WHAT TO DO
From the entries that follow, copy exactly the lines beginning at the line holding "ATOM 242 O O" and continuing through the line holding "ATOM 277 C C".

----

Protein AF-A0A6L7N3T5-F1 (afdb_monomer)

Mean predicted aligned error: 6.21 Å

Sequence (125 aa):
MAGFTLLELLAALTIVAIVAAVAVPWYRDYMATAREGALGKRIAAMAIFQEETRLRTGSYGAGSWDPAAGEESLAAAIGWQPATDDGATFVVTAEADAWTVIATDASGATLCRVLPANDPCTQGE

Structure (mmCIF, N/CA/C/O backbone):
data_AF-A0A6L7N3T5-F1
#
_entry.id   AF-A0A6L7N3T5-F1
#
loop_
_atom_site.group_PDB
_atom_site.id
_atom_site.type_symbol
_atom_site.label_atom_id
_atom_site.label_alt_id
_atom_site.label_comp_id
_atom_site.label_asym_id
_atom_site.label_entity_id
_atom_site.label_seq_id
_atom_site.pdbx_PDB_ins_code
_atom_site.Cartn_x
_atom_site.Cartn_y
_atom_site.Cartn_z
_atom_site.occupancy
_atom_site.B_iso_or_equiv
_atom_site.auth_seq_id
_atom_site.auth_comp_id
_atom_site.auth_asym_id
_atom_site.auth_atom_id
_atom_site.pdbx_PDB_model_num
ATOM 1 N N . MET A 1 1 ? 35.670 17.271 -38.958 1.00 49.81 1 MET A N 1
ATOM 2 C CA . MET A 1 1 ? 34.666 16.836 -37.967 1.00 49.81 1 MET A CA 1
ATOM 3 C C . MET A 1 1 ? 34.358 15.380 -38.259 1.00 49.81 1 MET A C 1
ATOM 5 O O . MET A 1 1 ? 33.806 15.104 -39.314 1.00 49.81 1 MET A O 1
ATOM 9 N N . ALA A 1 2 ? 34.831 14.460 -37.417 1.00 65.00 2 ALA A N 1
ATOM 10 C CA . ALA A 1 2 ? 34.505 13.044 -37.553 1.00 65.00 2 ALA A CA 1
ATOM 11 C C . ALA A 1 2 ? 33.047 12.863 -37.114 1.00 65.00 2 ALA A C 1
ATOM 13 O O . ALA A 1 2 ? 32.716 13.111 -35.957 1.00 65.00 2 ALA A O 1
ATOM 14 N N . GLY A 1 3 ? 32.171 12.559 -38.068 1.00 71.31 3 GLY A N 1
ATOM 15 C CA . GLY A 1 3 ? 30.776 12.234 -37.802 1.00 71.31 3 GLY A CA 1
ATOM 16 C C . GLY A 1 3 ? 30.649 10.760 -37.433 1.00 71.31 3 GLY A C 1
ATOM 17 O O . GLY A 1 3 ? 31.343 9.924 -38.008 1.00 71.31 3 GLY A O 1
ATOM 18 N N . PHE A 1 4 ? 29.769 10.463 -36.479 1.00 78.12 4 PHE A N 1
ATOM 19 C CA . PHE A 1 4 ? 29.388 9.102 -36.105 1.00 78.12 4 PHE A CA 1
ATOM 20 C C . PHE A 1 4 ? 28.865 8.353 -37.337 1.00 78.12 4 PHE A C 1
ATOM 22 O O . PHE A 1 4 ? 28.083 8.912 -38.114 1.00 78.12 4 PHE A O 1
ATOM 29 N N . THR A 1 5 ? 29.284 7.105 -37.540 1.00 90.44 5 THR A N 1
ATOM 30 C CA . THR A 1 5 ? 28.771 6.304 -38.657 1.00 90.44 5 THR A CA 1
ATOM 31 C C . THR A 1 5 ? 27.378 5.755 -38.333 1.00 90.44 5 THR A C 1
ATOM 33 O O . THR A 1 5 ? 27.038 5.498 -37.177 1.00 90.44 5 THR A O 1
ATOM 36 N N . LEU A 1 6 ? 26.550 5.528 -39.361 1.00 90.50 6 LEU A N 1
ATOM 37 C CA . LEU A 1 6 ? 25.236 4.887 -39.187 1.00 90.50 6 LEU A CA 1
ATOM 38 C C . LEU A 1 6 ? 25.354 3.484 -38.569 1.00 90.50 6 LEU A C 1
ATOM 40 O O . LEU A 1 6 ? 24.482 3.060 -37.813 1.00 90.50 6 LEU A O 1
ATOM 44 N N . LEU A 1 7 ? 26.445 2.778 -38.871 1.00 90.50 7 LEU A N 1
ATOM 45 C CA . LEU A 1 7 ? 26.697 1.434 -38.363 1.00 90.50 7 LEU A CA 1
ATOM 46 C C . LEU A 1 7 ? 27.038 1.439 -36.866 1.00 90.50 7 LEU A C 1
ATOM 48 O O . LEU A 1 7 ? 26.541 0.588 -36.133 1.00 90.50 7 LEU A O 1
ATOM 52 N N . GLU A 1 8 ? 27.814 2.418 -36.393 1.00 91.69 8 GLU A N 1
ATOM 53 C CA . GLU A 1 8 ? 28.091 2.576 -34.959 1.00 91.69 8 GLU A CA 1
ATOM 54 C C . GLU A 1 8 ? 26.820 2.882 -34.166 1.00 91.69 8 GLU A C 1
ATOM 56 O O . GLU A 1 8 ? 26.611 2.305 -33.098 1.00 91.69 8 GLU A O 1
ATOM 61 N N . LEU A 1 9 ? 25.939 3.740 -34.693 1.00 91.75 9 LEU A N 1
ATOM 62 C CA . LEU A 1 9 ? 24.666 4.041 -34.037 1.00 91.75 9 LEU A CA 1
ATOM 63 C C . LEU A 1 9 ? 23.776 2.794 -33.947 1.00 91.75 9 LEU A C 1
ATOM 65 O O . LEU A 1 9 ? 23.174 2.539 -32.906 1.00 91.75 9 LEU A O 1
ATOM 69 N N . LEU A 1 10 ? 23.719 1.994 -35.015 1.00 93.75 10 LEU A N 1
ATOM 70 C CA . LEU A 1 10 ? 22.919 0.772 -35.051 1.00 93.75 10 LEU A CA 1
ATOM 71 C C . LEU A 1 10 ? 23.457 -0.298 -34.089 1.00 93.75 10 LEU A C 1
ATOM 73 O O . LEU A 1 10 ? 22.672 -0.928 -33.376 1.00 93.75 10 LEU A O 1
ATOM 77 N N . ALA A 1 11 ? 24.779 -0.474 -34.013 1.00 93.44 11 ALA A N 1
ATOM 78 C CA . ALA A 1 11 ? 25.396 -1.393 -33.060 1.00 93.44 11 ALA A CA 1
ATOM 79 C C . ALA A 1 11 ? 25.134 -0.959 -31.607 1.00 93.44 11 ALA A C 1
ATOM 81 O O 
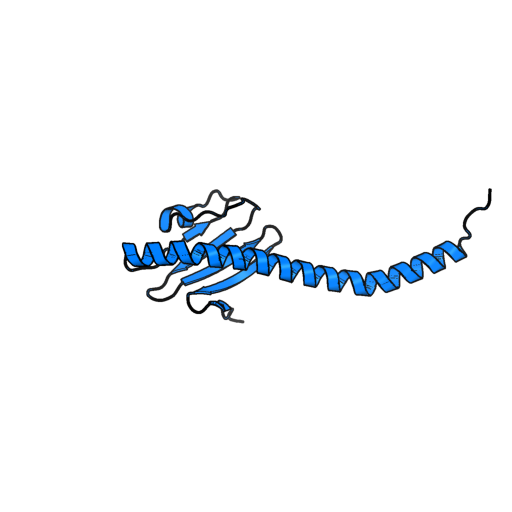. ALA A 1 11 ? 24.704 -1.775 -30.789 1.00 93.44 11 ALA A O 1
ATOM 82 N N . ALA A 1 12 ? 25.307 0.330 -31.296 1.00 95.00 12 ALA A N 1
ATOM 83 C CA . ALA A 1 12 ? 25.025 0.875 -29.969 1.00 95.00 12 ALA A CA 1
ATOM 84 C C . ALA A 1 12 ? 23.546 0.712 -29.577 1.00 95.00 12 ALA A C 1
ATOM 86 O O . ALA A 1 12 ? 23.246 0.240 -28.480 1.00 95.00 12 ALA A O 1
ATOM 87 N N . LEU A 1 13 ? 22.616 1.031 -30.484 1.00 94.44 13 
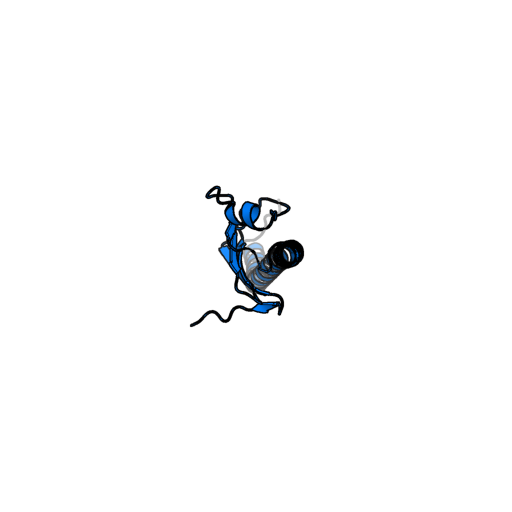LEU A N 1
ATOM 88 C CA . LEU A 1 13 ? 21.181 0.873 -30.245 1.00 94.44 13 LEU A CA 1
ATOM 89 C C . LEU A 1 13 ? 20.802 -0.590 -30.004 1.00 94.44 13 LEU A C 1
ATOM 91 O O . LEU A 1 13 ? 19.998 -0.875 -29.122 1.00 94.44 13 LEU A O 1
ATOM 95 N N . THR A 1 14 ? 21.400 -1.516 -30.756 1.00 96.62 14 THR A N 1
ATOM 96 C CA . THR A 1 14 ? 21.141 -2.953 -30.595 1.00 96.62 14 THR A CA 1
ATOM 97 C C . THR A 1 14 ? 21.526 -3.427 -29.195 1.00 96.62 14 THR A C 1
ATOM 99 O O . THR A 1 14 ? 20.756 -4.134 -28.549 1.00 96.62 14 THR A O 1
ATOM 102 N N . ILE A 1 15 ? 22.681 -2.988 -28.685 1.00 96.69 15 ILE A N 1
ATOM 103 C CA . ILE A 1 15 ? 23.123 -3.321 -27.325 1.00 96.69 15 ILE A CA 1
ATOM 104 C C . ILE A 1 15 ? 22.147 -2.749 -26.288 1.00 96.69 15 ILE A C 1
ATOM 106 O O . ILE A 1 15 ? 21.709 -3.471 -25.392 1.00 96.69 15 ILE A O 1
ATOM 110 N N . VAL A 1 16 ? 21.755 -1.477 -26.428 1.00 96.44 16 VAL A N 1
ATOM 111 C CA . VAL A 1 16 ? 20.791 -0.837 -25.517 1.00 96.44 16 VAL A CA 
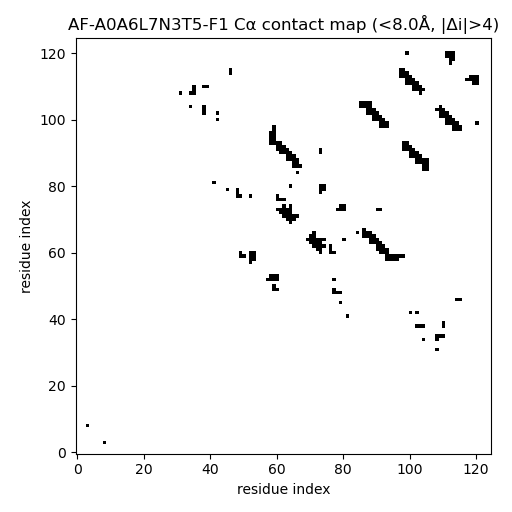1
ATOM 112 C C . VAL A 1 16 ? 19.441 -1.553 -25.543 1.00 96.44 16 VAL A C 1
ATOM 114 O O . VAL A 1 16 ? 18.857 -1.767 -24.485 1.00 96.44 16 VAL A O 1
ATOM 117 N N . ALA A 1 17 ? 18.962 -1.975 -26.715 1.00 96.44 17 ALA A N 1
ATOM 118 C CA . ALA A 1 17 ? 17.696 -2.690 -26.851 1.00 96.44 17 ALA A CA 1
ATOM 119 C C . ALA A 1 17 ? 17.710 -4.036 -26.109 1.00 96.44 17 ALA A C 1
ATOM 121 O O . ALA A 1 17 ? 16.756 -4.350 -25.398 1.00 96.44 17 ALA A O 1
ATOM 122 N N . ILE A 1 18 ? 18.804 -4.799 -26.215 1.00 96.50 18 ILE A N 1
ATOM 123 C CA . ILE A 1 18 ? 18.965 -6.078 -25.505 1.00 96.50 18 ILE A CA 1
ATOM 124 C C . ILE A 1 18 ? 18.967 -5.856 -23.987 1.00 96.50 18 ILE A C 1
ATOM 126 O O . ILE A 1 18 ? 18.269 -6.562 -23.260 1.00 96.50 18 ILE A O 1
ATOM 130 N N . VAL A 1 19 ? 19.705 -4.852 -23.501 1.00 96.94 19 VAL A N 1
ATOM 131 C CA . VAL A 1 19 ? 19.744 -4.526 -22.066 1.00 96.94 19 VAL A CA 1
ATOM 132 C C . VAL A 1 19 ? 18.372 -4.065 -21.573 1.00 96.94 19 VAL A C 1
ATOM 134 O O . VAL A 1 19 ? 17.897 -4.540 -20.542 1.00 96.94 19 VAL A O 1
ATOM 137 N N . ALA A 1 20 ? 17.703 -3.179 -22.314 1.00 95.25 20 ALA A N 1
ATOM 138 C CA . ALA A 1 20 ? 16.391 -2.653 -21.951 1.00 95.25 20 ALA A CA 1
ATOM 139 C C . ALA A 1 20 ? 15.325 -3.756 -21.875 1.00 95.25 20 ALA A C 1
ATOM 141 O O . ALA A 1 20 ? 14.485 -3.723 -20.977 1.00 95.25 20 ALA A O 1
ATOM 142 N N . ALA A 1 21 ? 15.391 -4.757 -22.759 1.00 95.00 21 ALA A N 1
ATOM 143 C CA . ALA A 1 21 ? 14.459 -5.882 -22.761 1.00 95.00 21 ALA A CA 1
ATOM 144 C C . ALA A 1 21 ? 14.455 -6.664 -21.434 1.00 95.00 21 ALA A C 1
ATOM 146 O O . ALA A 1 21 ? 13.404 -7.145 -21.019 1.00 95.00 21 ALA A O 1
ATOM 147 N N . VAL A 1 22 ? 15.599 -6.753 -20.746 1.00 94.25 22 VAL A N 1
ATOM 148 C CA . VAL A 1 22 ? 15.716 -7.425 -19.438 1.00 94.25 22 VAL A CA 1
ATOM 149 C C . VAL A 1 22 ? 15.538 -6.443 -18.277 1.00 94.25 22 VAL A C 1
ATOM 151 O O . VAL A 1 22 ? 14.876 -6.755 -17.290 1.00 94.25 22 VAL A O 1
ATOM 154 N N . ALA A 1 23 ? 16.099 -5.239 -18.386 1.00 92.75 23 ALA A N 1
ATOM 155 C CA . ALA A 1 23 ? 16.095 -4.264 -17.299 1.00 92.75 23 ALA A CA 1
ATOM 156 C C . ALA A 1 23 ? 14.694 -3.707 -16.994 1.00 92.75 23 ALA A C 1
ATOM 158 O O . ALA A 1 23 ? 14.358 -3.495 -15.831 1.00 92.75 23 ALA A O 1
ATOM 159 N N . VAL A 1 24 ? 13.867 -3.479 -18.021 1.00 92.06 24 VAL A N 1
ATOM 160 C CA . VAL A 1 24 ? 12.526 -2.897 -17.856 1.00 92.06 24 VAL A CA 1
ATOM 161 C C . VAL A 1 24 ? 11.580 -3.784 -17.034 1.00 92.06 24 VAL A C 1
ATOM 163 O O . VAL A 1 24 ? 11.010 -3.255 -16.078 1.00 92.06 24 VAL A O 1
ATOM 166 N N . PRO A 1 25 ? 11.371 -5.083 -17.342 1.00 91.88 25 PRO A N 1
ATOM 167 C CA . PRO A 1 25 ? 10.496 -5.923 -16.522 1.00 91.88 25 PRO A CA 1
ATOM 168 C C . PRO A 1 25 ? 11.015 -6.046 -15.084 1.00 91.88 25 PRO A C 1
ATOM 170 O O . PRO A 1 25 ? 10.251 -5.841 -14.149 1.00 91.88 25 PRO A O 1
ATOM 173 N N . TRP A 1 26 ? 12.326 -6.230 -14.899 1.00 92.69 26 TRP A N 1
ATOM 17
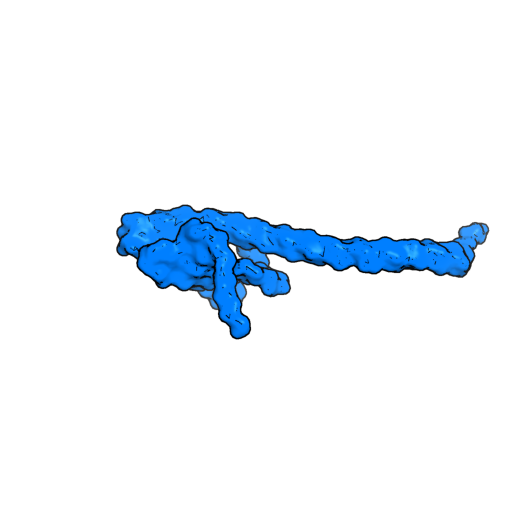4 C CA . TRP A 1 26 ? 12.919 -6.337 -13.563 1.
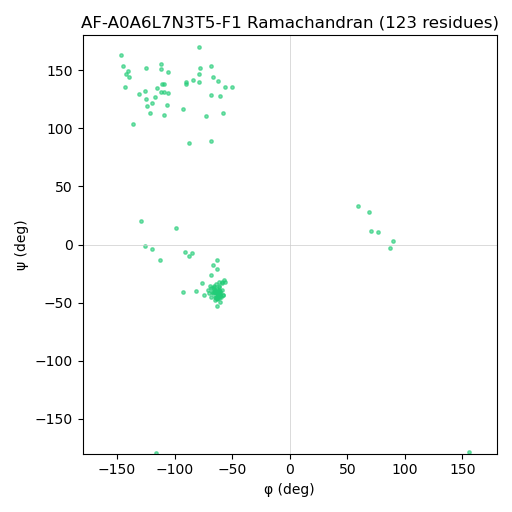00 92.69 26 TRP A CA 1
ATOM 175 C C . TRP A 1 26 ? 12.698 -5.084 -12.704 1.00 92.69 26 TRP A C 1
ATOM 177 O O . TRP A 1 26 ? 12.338 -5.172 -11.530 1.00 92.69 26 TRP A O 1
ATOM 187 N N . TYR A 1 27 ? 12.862 -3.899 -13.293 1.00 91.50 27 TYR A N 1
ATOM 188 C CA . TYR A 1 27 ? 12.611 -2.644 -12.593 1.00 91.50 27 TYR A CA 1
ATOM 189 C C . TYR A 1 27 ? 11.132 -2.460 -12.219 1.00 91.50 27 TYR A C 1
ATOM 191 O O . TYR A 1 27 ? 10.831 -1.931 -11.148 1.00 91.50 27 TYR A O 1
ATOM 199 N N . ARG A 1 28 ? 10.202 -2.904 -13.078 1.00 89.81 28 ARG A N 1
ATOM 200 C CA . ARG A 1 28 ? 8.758 -2.855 -12.791 1.00 89.81 28 ARG A CA 1
ATOM 201 C C . ARG A 1 28 ? 8.401 -3.732 -11.594 1.00 89.81 28 ARG A C 1
ATOM 203 O O . ARG A 1 28 ? 7.712 -3.249 -10.699 1.00 89.81 28 ARG A O 1
ATOM 210 N N . ASP A 1 29 ? 8.928 -4.951 -11.542 1.00 88.25 29 ASP A N 1
ATOM 211 C CA . ASP A 1 29 ? 8.688 -5.885 -10.435 1.00 88.25 29 ASP A CA 1
ATOM 212 C C . ASP A 1 29 ? 9.267 -5.356 -9.114 1.00 88.25 29 ASP A C 1
ATOM 214 O O . ASP A 1 29 ? 8.622 -5.412 -8.062 1.00 88.25 29 ASP A O 1
ATOM 218 N N . TYR A 1 30 ? 10.465 -4.760 -9.170 1.00 90.12 30 TYR A N 1
ATOM 219 C CA . TYR A 1 30 ? 11.069 -4.098 -8.014 1.00 90.12 30 TYR A CA 1
ATOM 220 C C . TYR A 1 30 ? 10.195 -2.949 -7.495 1.00 90.12 30 TYR A C 1
ATOM 222 O O . TYR A 1 30 ? 9.957 -2.842 -6.291 1.00 90.12 30 TYR A O 1
ATOM 230 N N . MET A 1 31 ? 9.678 -2.105 -8.392 1.00 91.81 31 MET A N 1
ATOM 231 C CA . MET A 1 31 ? 8.798 -1.000 -8.011 1.00 91.81 31 MET A CA 1
ATOM 232 C C . MET A 1 31 ? 7.459 -1.478 -7.446 1.00 91.81 31 MET A C 1
ATOM 234 O O . MET A 1 31 ? 6.979 -0.884 -6.481 1.00 91.81 31 MET A O 1
ATOM 238 N N . ALA A 1 32 ? 6.880 -2.553 -7.985 1.00 89.69 32 ALA A N 1
ATOM 239 C CA . ALA A 1 32 ? 5.673 -3.164 -7.430 1.00 89.69 32 ALA A CA 1
ATOM 240 C C . ALA A 1 32 ? 5.908 -3.646 -5.988 1.00 89.69 32 ALA A C 1
ATOM 242 O O . ALA A 1 32 ? 5.190 -3.247 -5.073 1.00 89.69 32 ALA A O 1
ATOM 243 N N . THR A 1 33 ? 6.999 -4.383 -5.761 1.00 90.25 33 THR A N 1
ATOM 244 C CA . THR A 1 33 ? 7.381 -4.865 -4.422 1.00 90.25 33 THR A CA 1
ATOM 245 C C . THR A 1 33 ? 7.632 -3.707 -3.449 1.00 90.25 33 THR A C 1
ATOM 247 O O . THR A 1 33 ? 7.238 -3.759 -2.283 1.00 90.25 33 THR A O 1
ATOM 250 N N . ALA A 1 34 ? 8.274 -2.629 -3.910 1.00 91.31 34 ALA A N 1
ATOM 251 C CA . ALA A 1 34 ? 8.527 -1.448 -3.089 1.00 91.31 34 ALA A CA 1
ATOM 252 C C . ALA A 1 34 ? 7.226 -0.734 -2.675 1.00 91.31 34 ALA A C 1
ATOM 254 O O . ALA A 1 34 ? 7.109 -0.309 -1.522 1.00 91.31 34 ALA A O 1
ATOM 255 N N . ARG A 1 35 ? 6.246 -0.633 -3.585 1.00 91.44 35 ARG A N 1
ATOM 256 C CA . ARG A 1 35 ? 4.914 -0.060 -3.317 1.00 91.44 35 ARG A CA 1
ATOM 257 C C . ARG A 1 35 ? 4.138 -0.898 -2.309 1.00 91.44 35 ARG A C 1
ATOM 259 O O . ARG A 1 35 ? 3.663 -0.357 -1.312 1.00 91.44 35 ARG A O 1
ATOM 266 N N . GLU A 1 36 ? 4.102 -2.216 -2.490 1.00 91.75 36 GLU A N 1
ATOM 267 C CA . GLU A 1 36 ? 3.506 -3.132 -1.511 1.00 91.75 36 GLU A CA 1
ATOM 268 C C . GLU A 1 36 ? 4.180 -3.009 -0.139 1.00 91.75 36 GLU A C 1
ATOM 270 O O . GLU A 1 36 ? 3.507 -2.908 0.884 1.00 91.75 36 GLU A O 1
ATOM 275 N N . GLY A 1 37 ? 5.513 -2.931 -0.095 1.00 92.25 37 GLY A N 1
ATOM 276 C CA . GLY A 1 37 ? 6.253 -2.714 1.148 1.00 92.25 37 GLY A CA 1
ATOM 277 C C . GLY A 1 37 ? 5.914 -1.383 1.831 1.00 92.25 37 GLY A C 1
ATOM 278 O O . GLY A 1 37 ? 5.853 -1.317 3.061 1.00 92.25 37 GLY A O 1
ATOM 279 N N . ALA A 1 38 ? 5.667 -0.321 1.060 1.00 92.44 38 ALA A N 1
ATOM 280 C CA . ALA A 1 38 ? 5.235 0.970 1.590 1.00 92.44 38 ALA A CA 1
ATOM 281 C C . ALA A 1 38 ? 3.815 0.905 2.180 1.00 92.44 38 ALA A C 1
ATOM 283 O O . ALA A 1 38 ? 3.603 1.368 3.304 1.00 92.44 38 ALA A O 1
ATOM 284 N N . LEU A 1 39 ? 2.867 0.272 1.478 1.00 93.50 39 LEU A N 1
ATOM 285 C CA . LEU A 1 39 ? 1.510 0.037 1.983 1.00 93.50 39 LEU A CA 1
ATOM 286 C C . LEU A 1 39 ? 1.528 -0.835 3.246 1.00 93.50 39 LEU A C 1
ATOM 288 O O . LEU A 1 39 ? 0.894 -0.495 4.244 1.00 93.50 39 LEU A O 1
ATOM 292 N N . GLY A 1 40 ? 2.330 -1.902 3.254 1.00 93.38 40 GLY A N 1
ATOM 293 C CA . GLY A 1 40 ? 2.474 -2.803 4.398 1.00 93.38 40 GLY A CA 1
ATOM 294 C C . GLY A 1 40 ? 2.963 -2.094 5.662 1.00 93.38 40 GLY A C 1
ATOM 295 O O . GLY A 1 40 ? 2.439 -2.338 6.747 1.00 93.38 40 GLY A O 1
ATOM 296 N N . LYS A 1 41 ? 3.903 -1.146 5.542 1.00 93.00 41 LYS A N 1
ATOM 297 C CA . LYS A 1 41 ? 4.356 -0.322 6.680 1.00 93.00 41 LYS A CA 1
ATOM 298 C C . LYS A 1 41 ? 3.236 0.543 7.261 1.00 93.00 41 LYS A C 1
ATOM 300 O O . LYS A 1 41 ? 3.161 0.706 8.476 1.00 93.00 41 LYS A O 1
ATOM 305 N N . ARG A 1 42 ? 2.363 1.089 6.410 1.00 93.00 42 ARG A N 1
ATOM 306 C CA . ARG A 1 42 ? 1.221 1.917 6.836 1.00 93.00 42 ARG A CA 1
ATOM 307 C C . ARG A 1 42 ? 0.161 1.077 7.537 1.00 93.00 42 ARG A C 1
ATOM 309 O O . ARG A 1 42 ? -0.328 1.486 8.584 1.00 93.00 42 ARG A O 1
ATOM 316 N N . ILE A 1 43 ? -0.122 -0.114 7.011 1.00 94.06 43 ILE A N 1
ATOM 317 C CA . ILE A 1 43 ? -1.006 -1.096 7.651 1.00 94.06 43 ILE A CA 1
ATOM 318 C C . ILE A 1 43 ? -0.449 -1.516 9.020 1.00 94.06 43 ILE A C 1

----

RESPONSE TO THIS TASK
ATOM 242 O O . ALA A 1 32 ? 5.190 -3.247 -5.073 1.00 89.69 32 ALA A O 1
ATOM 243 N N . THR A 1 33 ? 6.999 -4.383 -5.761 1.00 90.25 33 THR A N 1
ATOM 244 C CA . THR A 1 33 ? 7.381 -4.865 -4.422 1.00 90.25 33 THR A CA 1
ATOM 245 C C . THR A 1 33 ? 7.632 -3.707 -3.449 1.00 90.25 33 THR A C 1
ATOM 247 O O . THR A 1 33 ? 7.238 -3.759 -2.283 1.00 90.25 33 THR A O 1
ATOM 250 N N . ALA A 1 34 ? 8.274 -2.629 -3.910 1.00 91.31 34 ALA A N 1
ATOM 251 C CA . ALA A 1 34 ? 8.527 -1.448 -3.089 1.00 91.31 34 ALA A CA 1
ATOM 252 C C . ALA A 1 34 ? 7.226 -0.734 -2.675 1.00 91.31 34 ALA A C 1
ATOM 254 O O . ALA A 1 34 ? 7.109 -0.309 -1.522 1.00 91.31 34 ALA A O 1
ATOM 255 N N . ARG A 1 35 ? 6.246 -0.633 -3.585 1.00 91.44 35 ARG A N 1
ATOM 256 C CA . ARG A 1 35 ? 4.914 -0.060 -3.317 1.00 91.44 35 ARG A CA 1
ATOM 257 C C . ARG A 1 35 ? 4.138 -0.898 -2.309 1.00 91.44 35 ARG A C 1
ATOM 259 O O . ARG A 1 35 ? 3.663 -0.357 -1.312 1.00 91.44 35 ARG A O 1
ATOM 266 N N . GLU A 1 36 ? 4.102 -2.216 -2.490 1.00 91.75 36 GLU A N 1
ATOM 267 C CA . GLU A 1 36 ? 3.506 -3.132 -1.511 1.00 91.75 36 GLU A CA 1
ATOM 268 C C . GLU A 1 36 ? 4.180 -3.009 -0.139 1.00 91.75 36 GLU A C 1
ATOM 270 O O . GLU A 1 36 ? 3.507 -2.908 0.884 1.00 91.75 36 GLU A O 1
ATOM 275 N N . GLY A 1 37 ? 5.513 -2.931 -0.095 1.00 92.25 37 GLY A N 1
ATOM 276 C CA . GLY A 1 37 ? 6.253 -2.714 1.148 1.00 92.25 37 GLY A CA 1
ATOM 277 C C . GLY A 1 37 ? 5.914 -1.383 1.831 1.00 92.25 37 GLY A C 1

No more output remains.